(Records contained in a dataset)
+-------+

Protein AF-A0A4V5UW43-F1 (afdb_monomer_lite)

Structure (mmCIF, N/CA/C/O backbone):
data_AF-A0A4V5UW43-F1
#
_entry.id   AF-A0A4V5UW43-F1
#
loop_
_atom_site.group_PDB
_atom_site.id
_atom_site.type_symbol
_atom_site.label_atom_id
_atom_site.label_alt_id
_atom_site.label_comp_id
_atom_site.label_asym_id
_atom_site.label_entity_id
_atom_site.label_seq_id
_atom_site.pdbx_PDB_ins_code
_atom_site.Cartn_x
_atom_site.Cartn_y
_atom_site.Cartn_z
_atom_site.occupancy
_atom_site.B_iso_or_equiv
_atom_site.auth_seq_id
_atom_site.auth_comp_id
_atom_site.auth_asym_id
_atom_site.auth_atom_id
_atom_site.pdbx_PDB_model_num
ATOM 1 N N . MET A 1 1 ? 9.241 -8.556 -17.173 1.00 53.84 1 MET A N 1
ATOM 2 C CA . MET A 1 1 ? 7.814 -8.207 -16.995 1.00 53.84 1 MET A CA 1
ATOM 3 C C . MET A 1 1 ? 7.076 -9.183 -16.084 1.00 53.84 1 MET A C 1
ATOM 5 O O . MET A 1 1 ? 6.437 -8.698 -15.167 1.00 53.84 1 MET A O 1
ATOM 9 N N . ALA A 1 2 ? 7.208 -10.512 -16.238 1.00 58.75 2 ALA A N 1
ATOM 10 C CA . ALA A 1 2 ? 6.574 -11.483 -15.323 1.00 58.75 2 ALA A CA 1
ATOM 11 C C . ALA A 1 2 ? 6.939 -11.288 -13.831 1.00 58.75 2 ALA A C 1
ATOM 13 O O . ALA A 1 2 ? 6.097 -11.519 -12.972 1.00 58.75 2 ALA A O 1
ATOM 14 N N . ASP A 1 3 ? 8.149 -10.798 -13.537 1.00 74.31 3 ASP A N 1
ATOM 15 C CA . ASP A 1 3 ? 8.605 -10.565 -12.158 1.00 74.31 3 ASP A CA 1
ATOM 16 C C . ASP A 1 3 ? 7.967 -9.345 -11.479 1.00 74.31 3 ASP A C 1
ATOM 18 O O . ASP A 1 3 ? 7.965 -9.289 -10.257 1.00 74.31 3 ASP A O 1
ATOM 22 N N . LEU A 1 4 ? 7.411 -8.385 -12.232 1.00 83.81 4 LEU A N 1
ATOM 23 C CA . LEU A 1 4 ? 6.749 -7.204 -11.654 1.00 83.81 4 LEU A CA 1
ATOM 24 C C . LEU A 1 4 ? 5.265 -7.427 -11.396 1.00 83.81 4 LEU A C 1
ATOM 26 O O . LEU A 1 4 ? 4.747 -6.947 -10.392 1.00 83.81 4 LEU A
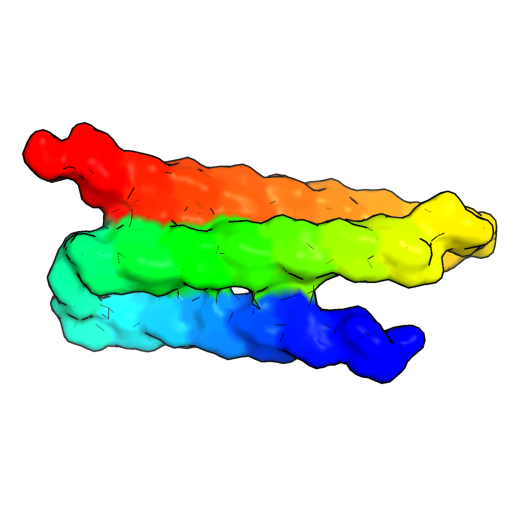 O 1
ATOM 30 N N . GLN A 1 5 ? 4.616 -8.213 -12.257 1.00 87.69 5 GLN A N 1
ATOM 31 C CA . GLN A 1 5 ? 3.186 -8.491 -12.156 1.00 87.69 5 GLN A CA 1
ATOM 32 C C . GLN A 1 5 ? 2.810 -9.068 -10.787 1.00 87.69 5 GLN A C 1
ATOM 34 O O . GLN A 1 5 ? 1.787 -8.709 -10.228 1.00 87.69 5 GLN A O 1
ATOM 39 N N . GLN A 1 6 ? 3.653 -9.920 -10.195 1.00 91.94 6 GLN A N 1
ATOM 40 C CA . GLN A 1 6 ? 3.365 -10.487 -8.872 1.00 91.94 6 GLN A CA 1
ATOM 41 C C . GLN A 1 6 ? 3.300 -9.433 -7.751 1.00 91.94 6 GLN A C 1
ATOM 43 O O . GLN A 1 6 ? 2.568 -9.637 -6.780 1.00 91.94 6 GLN A O 1
ATOM 48 N N . PHE A 1 7 ? 4.063 -8.340 -7.872 1.00 90.62 7 PHE A N 1
ATOM 49 C CA . PHE A 1 7 ? 4.096 -7.252 -6.894 1.00 90.62 7 PHE A CA 1
ATOM 50 C C . PHE A 1 7 ? 2.935 -6.283 -7.118 1.00 90.62 7 PHE A C 1
ATOM 52 O O . PHE A 1 7 ? 2.288 -5.890 -6.152 1.00 90.62 7 PHE A O 1
ATOM 59 N N . GLU A 1 8 ? 2.605 -5.993 -8.379 1.00 90.06 8 GLU A N 1
ATOM 60 C CA . GLU A 1 8 ? 1.385 -5.268 -8.751 1.00 90.06 8 GLU A CA 1
ATOM 61 C C . GLU A 1 8 ? 0.134 -6.017 -8.258 1.00 90.06 8 GLU A C 1
ATOM 63 O O . GLU A 1 8 ? -0.668 -5.471 -7.506 1.00 90.06 8 GLU A O 1
ATOM 68 N N . ASP A 1 9 ? 0.031 -7.323 -8.525 1.00 93.06 9 ASP A N 1
ATOM 69 C CA . ASP A 1 9 ? -1.079 -8.146 -8.040 1.00 93.06 9 ASP A CA 1
ATOM 70 C C . ASP A 1 9 ? -1.135 -8.194 -6.498 1.00 93.06 9 ASP A C 1
ATOM 72 O O . ASP A 1 9 ? -2.198 -8.402 -5.908 1.00 93.06 9 ASP A O 1
ATOM 76 N N . ALA A 1 10 ? 0.012 -8.090 -5.813 1.00 93.94 10 ALA A N 1
ATOM 77 C CA . ALA A 1 10 ? 0.062 -8.039 -4.352 1.00 93.94 10 ALA A CA 1
ATOM 78 C C . ALA A 1 10 ? -0.452 -6.702 -3.813 1.00 93.94 10 ALA A C 1
ATOM 80 O O . ALA A 1 10 ? -1.216 -6.706 -2.843 1.00 93.94 10 ALA A O 1
ATOM 81 N N . TYR A 1 11 ? -0.081 -5.600 -4.464 1.00 91.94 11 TYR A N 1
ATOM 82 C CA . TYR A 1 11 ? -0.614 -4.272 -4.191 1.00 91.94 11 TYR A CA 1
ATOM 83 C C . TYR A 1 11 ? -2.136 -4.235 -4.391 1.00 91.94 11 TYR A C 1
ATOM 85 O O . TYR A 1 11 ? -2.860 -3.920 -3.446 1.00 91.94 11 TYR A O 1
ATOM 93 N N . ASP A 1 12 ? -2.630 -4.686 -5.546 1.00 94.00 12 ASP A N 1
ATOM 94 C CA . ASP A 1 12 ? -4.061 -4.700 -5.877 1.00 94.00 12 ASP A CA 1
ATOM 95 C C . ASP A 1 12 ? -4.880 -5.520 -4.873 1.00 94.00 12 ASP A C 1
ATOM 97 O O . ASP A 1 12 ? -5.957 -5.113 -4.428 1.00 94.00 12 ASP A O 1
ATOM 101 N N . ARG A 1 13 ? -4.365 -6.687 -4.459 1.00 96.94 13 ARG A N 1
ATOM 102 C CA . ARG A 1 13 ? -5.019 -7.510 -3.429 1.00 96.94 13 ARG A CA 1
ATOM 103 C C . ARG A 1 13 ? -5.065 -6.811 -2.074 1.00 96.94 13 ARG A C 1
ATOM 105 O O . ARG A 1 13 ? -6.067 -6.943 -1.369 1.00 96.94 13 ARG A O 1
ATOM 112 N N . ALA A 1 14 ? -3.996 -6.118 -1.685 1.00 95.25 14 ALA A N 1
ATOM 113 C CA . ALA A 1 14 ? -3.952 -5.387 -0.425 1.00 95.25 14 ALA A CA 1
ATOM 114 C C . ALA A 1 14 ? -4.936 -4.206 -0.442 1.00 95.25 14 ALA A C 1
ATOM 116 O O . ALA A 1 14 ? -5.701 -4.036 0.512 1.00 95.25 14 ALA A O 1
ATOM 117 N N . GLU A 1 15 ? -4.976 -3.442 -1.537 1.00 94.88 15 GLU A N 1
ATOM 118 C CA . GLU A 1 15 ? -5.917 -2.334 -1.714 1.00 94.88 15 GLU A CA 1
ATOM 119 C C . GLU A 1 15 ? -7.369 -2.828 -1.691 1.00 94.88 15 GLU A C 1
ATOM 121 O O . GLU A 1 15 ? -8.193 -2.306 -0.934 1.00 94.88 15 GLU A O 1
ATOM 126 N N . ALA A 1 16 ? -7.683 -3.889 -2.440 1.00 96.81 16 ALA A N 1
ATOM 127 C CA . ALA A 1 16 ? -9.015 -4.483 -2.444 1.00 96.81 16 ALA A CA 1
ATOM 128 C C . ALA A 1 16 ? -9.453 -4.912 -1.033 1.00 96.81 16 ALA A C 1
ATOM 130 O O . ALA A 1 16 ? -10.577 -4.620 -0.621 1.00 96.81 16 ALA A O 1
ATOM 131 N N . ALA A 1 17 ? -8.556 -5.531 -0.256 1.00 97.38 17 ALA A N 1
ATOM 132 C CA . ALA A 1 17 ? -8.842 -5.927 1.121 1.00 97.38 17 ALA A CA 1
ATOM 133 C C . ALA A 1 17 ? -9.121 -4.722 2.037 1.00 97.38 17 ALA A C 1
ATOM 135 O O . ALA A 1 17 ? -10.015 -4.793 2.884 1.00 97.38 17 ALA A O 1
ATOM 136 N N . TYR A 1 18 ? -8.402 -3.608 1.864 1.00 95.31 18 TYR A N 1
ATOM 137 C CA . TYR A 1 18 ? -8.678 -2.367 2.591 1.00 95.31 18 TYR A CA 1
ATOM 138 C C . TYR A 1 18 ? -10.055 -1.787 2.233 1.00 95.31 18 TYR A C 1
ATOM 140 O O . TYR A 1 18 ? -10.849 -1.474 3.125 1.00 95.31 18 TYR A O 1
ATOM 148 N N . ILE A 1 19 ? -10.371 -1.690 0.938 1.00 96.06 19 ILE A N 1
ATOM 149 C CA . ILE A 1 19 ? -11.648 -1.151 0.447 1.00 96.06 19 ILE A CA 1
ATOM 150 C C . ILE A 1 19 ? -12.828 -2.020 0.897 1.00 96.06 19 ILE A C 1
ATOM 152 O O . ILE A 1 19 ? -13.856 -1.496 1.335 1.00 96.06 19 ILE A O 1
ATOM 156 N N . ASP A 1 20 ? -12.688 -3.341 0.842 1.00 97.81 20 ASP A N 1
ATOM 157 C CA . ASP A 1 20 ? -13.707 -4.259 1.347 1.00 97.81 20 ASP A CA 1
ATOM 158 C C . ASP A 1 20 ? -13.841 -4.169 2.871 1.00 97.81 20 ASP A C 1
ATOM 160 O O . ASP A 1 20 ? -14.956 -4.213 3.393 1.00 97.81 20 ASP A O 1
ATOM 164 N N . GLY A 1 21 ? -12.738 -3.936 3.586 1.00 96.31 21 GLY A N 1
ATOM 165 C CA . GLY A 1 21 ? -12.748 -3.637 5.015 1.00 96.31 21 GLY A CA 1
ATOM 166 C C . GLY A 1 21 ? -13.533 -2.368 5.363 1.00 96.31 21 GLY A C 1
ATOM 167 O O . GLY A 1 21 ? -14.313 -2.376 6.317 1.00 96.31 21 GLY A O 1
ATOM 168 N N . LEU A 1 22 ? -13.386 -1.299 4.572 1.00 93.06 22 LEU A N 1
ATOM 169 C CA . LEU A 1 22 ? -14.187 -0.076 4.712 1.00 93.06 22 LEU A CA 1
ATOM 170 C C . LEU A 1 22 ? -15.674 -0.341 4.463 1.00 93.06 22 LEU A C 1
ATOM 172 O O . LEU A 1 22 ? -16.521 0.100 5.237 1.00 93.06 22 LEU A O 1
ATOM 176 N N . ARG A 1 23 ? -16.005 -1.083 3.400 1.00 96.88 23 ARG A N 1
ATOM 177 C CA . ARG A 1 23 ? -17.397 -1.437 3.062 1.00 96.88 23 ARG A CA 1
ATOM 178 C C . ARG A 1 23 ? -18.056 -2.304 4.131 1.00 96.88 23 ARG A C 1
ATOM 180 O O . ARG A 1 23 ? -19.264 -2.206 4.329 1.00 96.88 23 ARG A O 1
ATOM 187 N N . ALA A 1 24 ? -17.271 -3.145 4.797 1.00 97.31 24 ALA A N 1
ATOM 188 C CA . ALA A 1 24 ? -17.715 -4.002 5.888 1.00 97.31 24 ALA A CA 1
ATOM 189 C C . ALA A 1 24 ? -17.740 -3.299 7.259 1.00 97.31 24 ALA A C 1
ATOM 191 O O . ALA A 1 24 ? -18.040 -3.959 8.252 1.00 97.31 24 ALA A O 1
ATOM 192 N N . ASP A 1 25 ? -17.425 -1.998 7.320 1.00 95.12 25 ASP A N 1
ATOM 193 C CA . ASP A 1 25 ? -17.351 -1.206 8.555 1.00 95.12 25 ASP A CA 1
ATOM 194 C C . ASP A 1 25 ? -16.446 -1.859 9.619 1.00 95.12 25 ASP A C 1
ATOM 196 O O . ASP A 1 25 ? -16.796 -2.004 10.795 1.00 95.12 25 ASP A O 1
ATOM 200 N N . LEU A 1 26 ? -15.270 -2.340 9.189 1.00 96.38 26 LEU A N 1
ATOM 201 C CA . LEU A 1 26 ? -14.330 -2.982 10.101 1.00 96.38 26 LEU A CA 1
ATOM 202 C C . LEU A 1 26 ? -13.836 -2.007 11.183 1.00 96.38 26 LEU A C 1
ATOM 204 O O . LEU A 1 26 ? -13.678 -0.810 10.934 1.00 96.38 26 LEU A O 1
ATOM 208 N N . PRO A 1 27 ? -13.496 -2.516 12.385 1.00 94.81 27 PRO A N 1
ATOM 209 C CA . PRO A 1 27 ? -12.963 -1.679 13.449 1.00 94.81 27 PRO A CA 1
ATOM 210 C C . PRO A 1 27 ? -11.726 -0.896 13.006 1.00 94.81 27 PRO A C 1
ATOM 212 O O . PRO A 1 27 ? -10.873 -1.418 12.288 1.00 94.81 27 PRO A O 1
ATOM 215 N N . ARG A 1 28 ? -11.567 0.316 13.549 1.00 89.56 28 ARG A N 1
ATOM 216 C CA . ARG A 1 28 ? -10.435 1.222 13.282 1.00 89.56 28 ARG A CA 1
ATOM 217 C C . ARG A 1 28 ? -9.072 0.519 13.288 1.00 89.56 28 ARG A C 1
ATOM 219 O O . ARG A 1 28 ? -8.275 0.727 12.385 1.00 89.56 28 ARG A O 1
ATOM 226 N N . ALA A 1 29 ? -8.823 -0.339 14.278 1.00 91.94 29 ALA A N 1
ATOM 227 C CA . ALA A 1 29 ? -7.576 -1.098 14.386 1.00 91.94 29 ALA A CA 1
ATOM 228 C C . ALA A 1 29 ? -7.342 -2.036 13.187 1.00 91.94 29 ALA A C 1
ATOM 230 O O . ALA A 1 29 ? -6.226 -2.144 12.700 1.00 91.94 29 ALA A O 1
ATOM 231 N N . LYS A 1 30 ? -8.399 -2.666 12.662 1.00 92.88 30 LYS A N 1
ATOM 232 C CA . LYS A 1 30 ? -8.314 -3.527 11.475 1.00 92.88 30 LYS A CA 1
ATOM 233 C C . LYS A 1 30 ? -8.094 -2.739 10.194 1.00 92.88 30 LYS A C 1
ATOM 235 O O . LYS A 1 30 ? -7.332 -3.185 9.346 1.00 92.88 30 LYS A O 1
ATOM 240 N N . LEU A 1 31 ? -8.702 -1.562 10.073 1.00 91.19 31 LEU A N 1
ATOM 241 C CA . LEU A 1 31 ? -8.418 -0.654 8.961 1.00 91.19 31 LEU A CA 1
ATOM 242 C C . LEU A 1 31 ? -6.973 -0.135 9.013 1.00 91.19 31 LEU A C 1
ATOM 244 O O . LEU A 1 31 ? -6.345 -0.005 7.967 1.00 91.19 31 LEU A O 1
ATOM 248 N N . ALA A 1 32 ? -6.425 0.084 10.214 1.00 90.25 32 ALA A N 1
ATOM 249 C CA . ALA A 1 32 ? -5.017 0.426 10.406 1.00 90.25 32 ALA A CA 1
ATOM 250 C C . ALA A 1 32 ? -4.089 -0.692 9.911 1.00 90.25 32 ALA A C 1
ATOM 252 O O . ALA A 1 32 ? -3.172 -0.419 9.137 1.00 90.25 32 ALA A O 1
ATOM 253 N N . ASP A 1 33 ? -4.348 -1.939 10.322 1.00 92.62 33 ASP A N 1
ATOM 254 C CA . ASP A 1 33 ? -3.581 -3.113 9.885 1.00 92.62 33 ASP A CA 1
ATOM 255 C C . ASP A 1 33 ? -3.598 -3.241 8.350 1.00 92.62 33 ASP A C 1
ATOM 257 O O . ASP A 1 33 ? -2.554 -3.432 7.727 1.00 92.62 33 ASP A O 1
ATOM 261 N N . LEU A 1 34 ? -4.777 -3.090 7.734 1.00 94.50 34 LEU A N 1
ATOM 262 C CA . LEU A 1 34 ? -4.950 -3.185 6.283 1.00 94.50 34 LEU A CA 1
ATOM 263 C C . LEU A 1 34 ? -4.226 -2.054 5.545 1.00 94.50 34 LEU A C 1
ATOM 265 O O . LEU A 1 34 ? -3.485 -2.340 4.614 1.00 94.50 34 LEU A O 1
ATOM 269 N N . ALA A 1 35 ? -4.362 -0.799 5.987 1.00 89.94 35 ALA A N 1
ATOM 270 C CA . ALA A 1 35 ? -3.644 0.332 5.392 1.00 89.94 35 ALA A CA 1
ATOM 271 C C . ALA A 1 35 ? -2.117 0.148 5.464 1.00 89.94 35 ALA A C 1
ATOM 273 O O . ALA A 1 35 ? -1.412 0.437 4.500 1.00 89.94 35 ALA A O 1
ATOM 274 N N . GLY A 1 36 ? -1.610 -0.399 6.576 1.00 89.69 36 GLY A N 1
ATOM 275 C CA . GLY A 1 36 ? -0.193 -0.743 6.715 1.00 89.69 36 GLY A CA 1
ATOM 276 C C . GLY A 1 36 ? 0.250 -1.843 5.744 1.00 89.69 36 GLY A C 1
ATOM 277 O O . GLY A 1 36 ? 1.346 -1.770 5.192 1.00 89.69 36 GLY A O 1
ATOM 278 N N . ALA A 1 37 ? -0.610 -2.832 5.481 1.00 93.81 37 ALA A N 1
ATOM 279 C CA . ALA A 1 37 ? -0.344 -3.862 4.479 1.00 93.81 37 ALA A CA 1
ATOM 280 C C . ALA A 1 37 ? -0.293 -3.290 3.051 1.00 93.81 37 ALA A C 1
ATOM 282 O O . ALA A 1 37 ? 0.574 -3.699 2.280 1.00 93.81 37 ALA A O 1
ATOM 283 N N . VAL A 1 38 ? -1.156 -2.319 2.709 1.00 92.12 38 VAL A N 1
ATOM 284 C CA . VAL A 1 38 ? -1.081 -1.632 1.404 1.00 92.12 38 VAL A CA 1
ATOM 285 C C . VAL A 1 38 ? 0.210 -0.823 1.283 1.00 92.12 38 VAL A C 1
ATOM 287 O O . VAL A 1 38 ? 0.899 -0.931 0.272 1.00 92.12 38 VAL A O 1
ATOM 290 N N . ALA A 1 39 ? 0.588 -0.078 2.329 1.00 87.38 39 ALA A N 1
ATOM 291 C CA . ALA A 1 39 ? 1.835 0.689 2.347 1.00 87.38 39 ALA A CA 1
ATOM 292 C C . ALA A 1 39 ? 3.070 -0.207 2.136 1.00 87.38 39 ALA A C 1
ATOM 294 O O . ALA A 1 39 ? 3.955 0.125 1.349 1.00 87.38 39 ALA A O 1
ATOM 295 N N . ALA A 1 40 ? 3.112 -1.369 2.797 1.00 89.88 40 ALA A N 1
ATOM 296 C CA . ALA A 1 40 ? 4.199 -2.330 2.636 1.00 89.88 40 ALA A CA 1
ATOM 297 C C . ALA A 1 40 ? 4.262 -2.910 1.212 1.00 89.88 40 ALA A C 1
ATOM 299 O O . ALA A 1 40 ? 5.343 -2.958 0.626 1.00 89.88 40 ALA A O 1
ATOM 300 N N . ALA A 1 41 ? 3.116 -3.300 0.641 1.00 90.69 41 ALA A N 1
ATOM 301 C CA . ALA A 1 41 ? 3.048 -3.828 -0.722 1.00 90.69 41 ALA A CA 1
ATOM 302 C C . ALA A 1 41 ? 3.455 -2.77
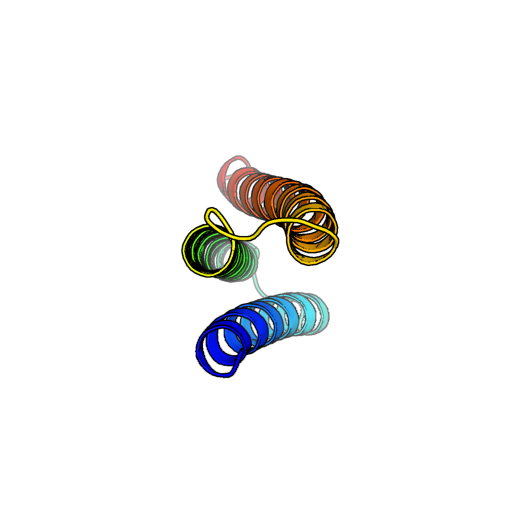8 -1.770 1.00 90.69 41 ALA A C 1
ATOM 304 O O . ALA A 1 41 ? 4.184 -3.100 -2.705 1.00 90.69 41 ALA A O 1
ATOM 305 N N . ALA A 1 42 ? 3.050 -1.518 -1.580 1.00 87.25 42 ALA A N 1
ATOM 306 C CA . ALA A 1 42 ? 3.474 -0.403 -2.424 1.00 87.25 42 ALA A CA 1
ATOM 307 C C . ALA A 1 42 ? 4.999 -0.213 -2.374 1.00 87.25 42 ALA A C 1
ATOM 309 O O . ALA A 1 42 ? 5.653 -0.190 -3.409 1.00 87.25 42 ALA A O 1
ATOM 310 N N . ALA A 1 43 ? 5.596 -0.163 -1.179 1.00 86.69 43 ALA A N 1
ATOM 311 C CA . ALA A 1 43 ? 7.045 0.002 -1.036 1.00 86.69 43 ALA A CA 1
ATOM 312 C C . ALA A 1 43 ? 7.846 -1.142 -1.690 1.00 86.69 43 ALA A C 1
ATOM 314 O O . ALA A 1 43 ? 8.903 -0.913 -2.292 1.00 86.69 43 ALA A O 1
ATOM 315 N N . GLU A 1 44 ? 7.350 -2.377 -1.582 1.00 89.88 44 GLU A N 1
ATOM 316 C CA . GLU A 1 44 ? 7.960 -3.542 -2.223 1.00 89.88 44 GLU A CA 1
ATOM 317 C C . GLU A 1 44 ? 7.838 -3.466 -3.750 1.00 89.88 44 GLU A C 1
ATOM 319 O O . GLU A 1 44 ? 8.838 -3.638 -4.448 1.00 89.88 44 GLU A O 1
ATOM 324 N N . PHE A 1 45 ? 6.664 -3.096 -4.272 1.00 87.81 45 PHE A N 1
ATOM 325 C CA . PHE A 1 45 ? 6.474 -2.882 -5.704 1.00 87.81 45 PHE A CA 1
ATOM 326 C C . PHE A 1 45 ? 7.426 -1.814 -6.261 1.00 87.81 45 PHE A C 1
ATOM 328 O O . PHE A 1 45 ? 8.094 -2.070 -7.263 1.00 87.81 45 PHE A O 1
ATOM 335 N N . ASN A 1 46 ? 7.593 -0.679 -5.575 1.00 82.88 46 ASN A N 1
ATOM 336 C CA . ASN A 1 46 ? 8.502 0.397 -6.001 1.00 82.88 46 ASN A CA 1
ATOM 337 C C . ASN A 1 46 ? 9.948 -0.079 -6.047 1.00 82.88 46 ASN A C 1
ATOM 339 O O . ASN A 1 46 ? 10.682 0.199 -6.995 1.00 82.88 46 ASN A O 1
ATOM 343 N N . THR A 1 47 ? 10.358 -0.818 -5.016 1.00 86.25 47 THR A N 1
ATOM 344 C CA . THR A 1 47 ? 11.715 -1.357 -4.914 1.00 86.25 47 THR A CA 1
ATOM 345 C C . THR A 1 47 ? 12.027 -2.258 -6.106 1.00 86.25 47 THR A C 1
ATOM 347 O O . THR A 1 47 ? 13.112 -2.173 -6.686 1.00 86.25 47 THR A O 1
ATOM 350 N N . GLU A 1 48 ? 11.083 -3.110 -6.492 1.00 86.69 48 GLU A N 1
ATOM 351 C CA . GLU A 1 48 ? 11.275 -4.057 -7.587 1.00 86.69 48 GLU A CA 1
ATOM 352 C C . GLU A 1 48 ? 11.117 -3.395 -8.958 1.00 86.69 48 GLU A C 1
ATOM 354 O O . GLU A 1 48 ? 11.896 -3.699 -9.864 1.00 86.69 48 GLU A O 1
ATOM 359 N N . ALA A 1 49 ? 10.209 -2.424 -9.108 1.00 81.81 49 ALA A N 1
ATOM 360 C CA . ALA A 1 49 ? 10.096 -1.594 -10.309 1.00 81.81 49 ALA A CA 1
ATOM 361 C C . ALA A 1 49 ? 11.408 -0.844 -10.572 1.00 81.81 49 ALA A C 1
ATOM 363 O O . ALA A 1 49 ? 11.979 -0.940 -11.663 1.00 81.81 49 ALA A O 1
ATOM 364 N N . TYR A 1 50 ? 11.965 -0.205 -9.541 1.00 80.56 50 TYR A N 1
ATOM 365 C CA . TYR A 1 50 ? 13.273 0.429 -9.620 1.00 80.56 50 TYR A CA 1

+-------+

EXERCISE GOAL
Set down precisely the lines above between the line holding "ATOM 78 C C" and the line holding "ATOM 130 O O", inclusive, and nothing beyond them.

SOLUTION
ATOM 78 C C . ALA A 1 10 ? -0.452 -6.702 -3.813 1.00 93.94 10 ALA A C 1
ATOM 80 O O . ALA A 1 10 ? -1.216 -6.706 -2.843 1.00 93.94 10 ALA A O 1
ATOM 81 N N . TYR A 1 11 ? -0.081 -5.600 -4.464 1.00 91.94 11 TYR A N 1
ATOM 82 C CA . TYR A 1 11 ? -0.614 -4.272 -4.191 1.00 91.94 11 TYR A CA 1
ATOM 83 C C . TYR A 1 11 ? -2.136 -4.235 -4.391 1.00 91.94 11 TYR A C 1
ATOM 85 O O . TYR A 1 11 ? -2.860 -3.920 -3.446 1.00 91.94 11 TYR A O 1
ATOM 93 N N . ASP A 1 12 ? -2.630 -4.686 -5.546 1.00 94.00 12 ASP A N 1
ATOM 94 C CA . ASP A 1 12 ? -4.061 -4.700 -5.877 1.00 94.00 12 ASP A CA 1
ATOM 95 C C . ASP A 1 12 ? -4.880 -5.520 -4.873 1.00 94.00 12 ASP A C 1
ATOM 97 O O . ASP A 1 12 ? -5.957 -5.113 -4.428 1.00 94.00 12 ASP A O 1
ATOM 101 N N . ARG A 1 13 ? -4.365 -6.687 -4.459 1.00 96.94 13 ARG A N 1
ATOM 102 C CA . ARG A 1 13 ? -5.019 -7.510 -3.429 1.00 96.94 13 ARG A CA 1
ATOM 103 C C . ARG A 1 13 ? -5.065 -6.811 -2.074 1.00 96.94 13 ARG A C 1
ATOM 105 O O . ARG A 1 13 ? -6.067 -6.943 -1.369 1.00 96.94 13 ARG A O 1
ATOM 112 N N . ALA A 1 14 ? -3.996 -6.118 -1.685 1.00 95.25 14 ALA A N 1
ATOM 113 C CA . ALA A 1 14 ? -3.952 -5.387 -0.425 1.00 95.25 14 ALA A CA 1
ATOM 114 C C . ALA A 1 14 ? -4.936 -4.206 -0.442 1.00 95.25 14 ALA A C 1
ATOM 116 O O . ALA A 1 14 ? -5.701 -4.036 0.512 1.00 95.25 14 ALA A O 1
ATOM 117 N N . GLU A 1 15 ? -4.976 -3.442 -1.537 1.00 94.88 15 GLU A N 1
ATOM 118 C CA . GLU A 1 15 ? -5.917 -2.334 -1.714 1.00 94.88 15 GLU A CA 1
ATOM 119 C C . GLU A 1 15 ? -7.369 -2.828 -1.691 1.00 94.88 15 GLU A C 1
ATOM 121 O O . GLU A 1 15 ? -8.193 -2.306 -0.934 1.00 94.88 15 GLU A O 1
ATOM 126 N N . ALA A 1 16 ? -7.683 -3.889 -2.440 1.00 96.81 16 ALA A N 1
ATOM 127 C CA . ALA A 1 16 ? -9.015 -4.483 -2.444 1.00 96.81 16 ALA A CA 1
ATOM 128 C C . ALA A 1 16 ? -9.453 -4.912 -1.033 1.00 96.81 16 ALA A C 1
ATOM 130 O O . ALA A 1 16 ? -10.577 -4.620 -0.621 1.00 96.81 16 ALA A O 1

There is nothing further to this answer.